State of the Planet

News from the Columbia Climate School

The Flow of Change: Piped Water Arrives in Ruhiira, Uganda

By Molly Powers

When the Millennium Villages Project (MVP) was first launched in Ruhiira, Uganda, in 2006, community members identified their most pressing problem as lack of access to water. Nearly all 6,500 residents of the mountainous parish of Ruhiira live on hilltops, and most water sources are deep in the valleys. The daily task of fetching water largely falls to women and children, who often travel more than two kilometers to fill their 20-liter containers. “It is so difficult for women—especially pregnant women and those with children—fetching water while carrying their babies uphill,” notes Tweheyo Justus, the local council chairman of Kakoni, a sub-parish of Ruhiira.

Women in Ruhiira carry water more than two kilometers uphill to reach home. Many are serving families of six or more, and make multiple trips each day.

Safe water coverage has increased from 7 percent to 45 percent since 2006, largely due to the protection of 12 springs and the provision of nine shallow wells throughout the Ruhiira cluster. This figure will improve significantly in the next few months, however, when the MVP makes history in Ruhiira with the installation of a pumped water distribution system. From protected springs in Kakoni, treated water will be pumped to a central holding tank in Ruhiira trading center. Gravity will do the rest of the work, delivering water to 40 tap stands along three distribution lines.
Robert Ayesiga, the infrastructure coordinator for the Ruhiira Project, estimates that upon completion of the first phase in August, the system will be capable of providing 115,000 liters per day. This number will triple in the second phase of the project when another spring source in Kanyerere is connected to the system.
Access to this volume of water is unheard of in Ruhiira, where the average family of five gets by on 40 liters per day. In Uganda, such water delivery systems are usually only found in urban and peri-urban areas. This ambitious project also marks an infrastructural first for the 14 Millennium Villages throughout Sub-Saharan Africa.
Women and families stand to benefit most from this change, not only because they will be relieved of hours of backbreaking labor, but because the availability of improved quality and quantity of water is associated with improved health, hygiene and sanitation outcomes. Less time spent fetching water also means more time available for other activities, including possible adult education or enterprise programs that are offered and promoted by the MVP.
Due to the continuing costs associated with maintenance and energy, the Ruhiira Water Supply will be a paid service. Schools, businesses, health centers or private homes may request a private metered tap, and community members understand that they will pay at the tap stand for each jerry can filled. According to a 2009 survey carried out by Technology Consultants Ltd., more than 50 percent of Ruhiira residents already pay 1000 UGS per jerry can for water during the dry months. The pumped system promises to reduce these costs, improve water quality and provide revenue that will be used for system maintenance and community improvements.

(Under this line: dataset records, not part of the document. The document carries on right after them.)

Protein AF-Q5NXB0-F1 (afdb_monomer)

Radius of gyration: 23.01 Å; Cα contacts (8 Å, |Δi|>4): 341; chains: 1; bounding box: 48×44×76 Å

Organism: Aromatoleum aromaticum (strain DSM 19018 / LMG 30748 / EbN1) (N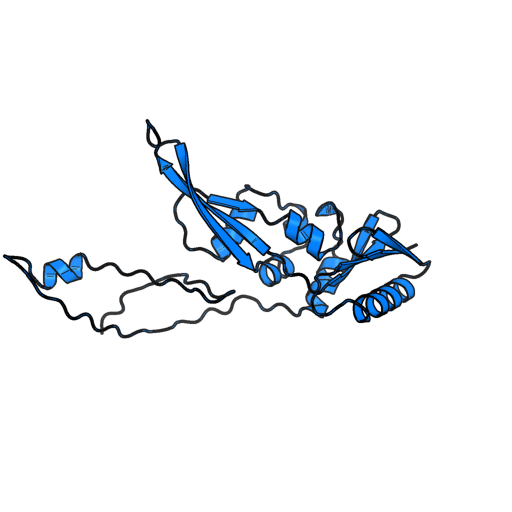CBI:txid76114)

Secondary structure (DSSP, 8-state):
-EEEEETTEEEEEESSHHHHHHHHHHHHTTS-TTS--EEEEEETTS-EEEEEE----EEEEEEEEEESSSS-EEEEEEEEEEE-HHHHHHS-HHHHTT--TTSHHHHHHHHHH----S-EEEE-HHHHHHHHT-SSGGGB-HHHHHHHHHHH---PPPP--------------TT--HHHHHHT--------STT-----------

Sequence (206 aa):
MFFVMENGGLYSEFVALEAAVDMAEMVFGYVDPQGEATVSVESAEGKCVAVFTNRKIIGSFTKQAWGGRKGDDAIYVGTEEFDATDHVLLLDHAELVAMVDGEERTDEVGLAHFDWRGPSETAVCESICDYFGVQELEQISPEALSFARARRSPKPAVEQTLTLSIKVDVSMIGDATLEDFVENFDYSVISNTPGVRVRMTELVDA

Mean predicted aligned error: 8.32 Å

Structure (mmCIF, N/CA/C/O backbone):
data_AF-Q5NXB0-F1
#
_entry.id   AF-Q5NXB0-F1
#
loop_
_atom_site.group_PDB
_atom_site.id
_atom_site.type_symbol
_atom_site.label_atom_id
_atom_site.label_alt_id
_atom_site.label_comp_id
_atom_site.label_asym_id
_atom_site.label_entity_id
_atom_site.label_seq_id
_atom_site.pdbx_PDB_ins_code
_atom_site.Cartn_x
_atom_site.Cartn_y
_atom_site.Cartn_z
_atom_site.occupancy
_atom_site.B_iso_or_equiv
_atom_site.auth_seq_id
_atom_site.auth_comp_id
_atom_site.auth_asym_id
_atom_site.auth_atom_id
_atom_site.pdbx_PDB_model_num
ATOM 1 N N . MET A 1 1 ? 11.980 1.927 -25.995 1.00 93.75 1 MET A N 1
ATOM 2 C CA . MET A 1 1 ? 13.159 2.075 -25.122 1.00 93.75 1 MET A CA 1
ATOM 3 C C . MET A 1 1 ? 12.665 1.944 -23.700 1.00 93.75 1 MET A C 1
ATOM 5 O O . MET A 1 1 ? 11.552 2.388 -23.430 1.00 93.75 1 MET A O 1
ATOM 9 N N . PHE A 1 2 ? 13.447 1.276 -22.867 1.00 97.69 2 PHE A N 1
ATOM 10 C CA . PHE A 1 2 ? 13.134 0.942 -21.489 1.00 97.69 2 PHE A CA 1
ATOM 11 C C . PHE A 1 2 ? 14.354 1.215 -20.621 1.00 97.69 2 PHE A C 1
ATOM 13 O O . PHE A 1 2 ? 15.484 1.056 -21.083 1.00 97.69 2 PHE A O 1
ATOM 20 N N . PHE A 1 3 ? 14.118 1.599 -19.380 1.00 97.81 3 PHE A N 1
ATOM 21 C CA . PHE A 1 3 ? 15.141 1.973 -18.421 1.00 97.81 3 PHE A CA 1
ATOM 22 C C . PHE A 1 3 ? 15.024 1.062 -17.213 1.00 97.81 3 PHE A C 1
ATOM 24 O O . PHE A 1 3 ? 13.930 0.865 -16.695 1.00 97.81 3 PHE A O 1
ATOM 31 N N . VAL A 1 4 ? 16.136 0.479 -16.785 1.00 97.38 4 VAL A N 1
ATOM 32 C CA . VAL A 1 4 ? 16.199 -0.237 -15.511 1.00 97.38 4 VAL A CA 1
ATOM 33 C C . VAL A 1 4 ? 16.641 0.764 -14.461 1.00 97.38 4 VAL A C 1
ATOM 35 O O . VAL A 1 4 ? 17.689 1.393 -14.619 1.00 97.38 4 VAL A O 1
ATOM 38 N N . MET A 1 5 ? 15.845 0.900 -13.410 1.00 96.94 5 MET A N 1
ATOM 39 C CA . MET A 1 5 ? 16.077 1.812 -12.299 1.00 96.94 5 MET A CA 1
ATOM 40 C C . MET A 1 5 ? 16.302 1.003 -11.023 1.00 96.94 5 MET A C 1
ATOM 42 O O . MET A 1 5 ? 15.593 0.033 -10.779 1.00 96.94 5 MET A O 1
ATOM 46 N N . GLU A 1 6 ? 17.259 1.402 -10.192 1.00 94.38 6 GLU A N 1
ATOM 47 C CA . GLU A 1 6 ? 17.523 0.828 -8.870 1.00 94.38 6 GLU A CA 1
ATOM 48 C C . GLU A 1 6 ? 17.365 1.929 -7.818 1.00 94.38 6 GLU A C 1
ATOM 50 O O . GLU A 1 6 ? 18.102 2.916 -7.829 1.00 94.38 6 GLU A O 1
ATOM 55 N N . ASN A 1 7 ? 16.385 1.783 -6.922 1.00 91.25 7 ASN A N 1
ATOM 56 C CA . ASN A 1 7 ? 16.036 2.778 -5.900 1.00 91.25 7 ASN A CA 1
ATOM 57 C C . ASN A 1 7 ? 15.899 4.208 -6.479 1.00 91.25 7 ASN A C 1
ATOM 59 O O . ASN A 1 7 ? 16.397 5.175 -5.905 1.00 91.25 7 ASN A O 1
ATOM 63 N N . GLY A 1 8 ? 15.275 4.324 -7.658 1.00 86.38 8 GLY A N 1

School children gather water at the Ruhiira trading center tank, as test pumping brings water to the highlands for the first time.

The Ruhiira Community Water Supply Project was officially commissioned on July 16th by Flavia Munaaba. the honorable minister of water and environment; Jeffrey Sachs; and Walter Wang, CEO of JM Eagle, who generously donated 100 kilometers of pipe for this water system and other planned water projects in the cluster.
Hundreds of community members gathered to see the ceremonial water flow from the taps at Mururama trading center, to dance and to celebrate the arrival of water to the highlands. If only the guests of honor could have seen the faces of women and children a day earlier, when water was test pumped to the Ruhiira holding tank for the first time. Community members came running with jerry cans, buckets, pots and pans—laughing and shouting with joy, eyes wide and disbelieving at the miraculous arrival of piped water. For the first day in Ruhiira’s history, they would not make the trek down the hill for water. Instead, the water came to them.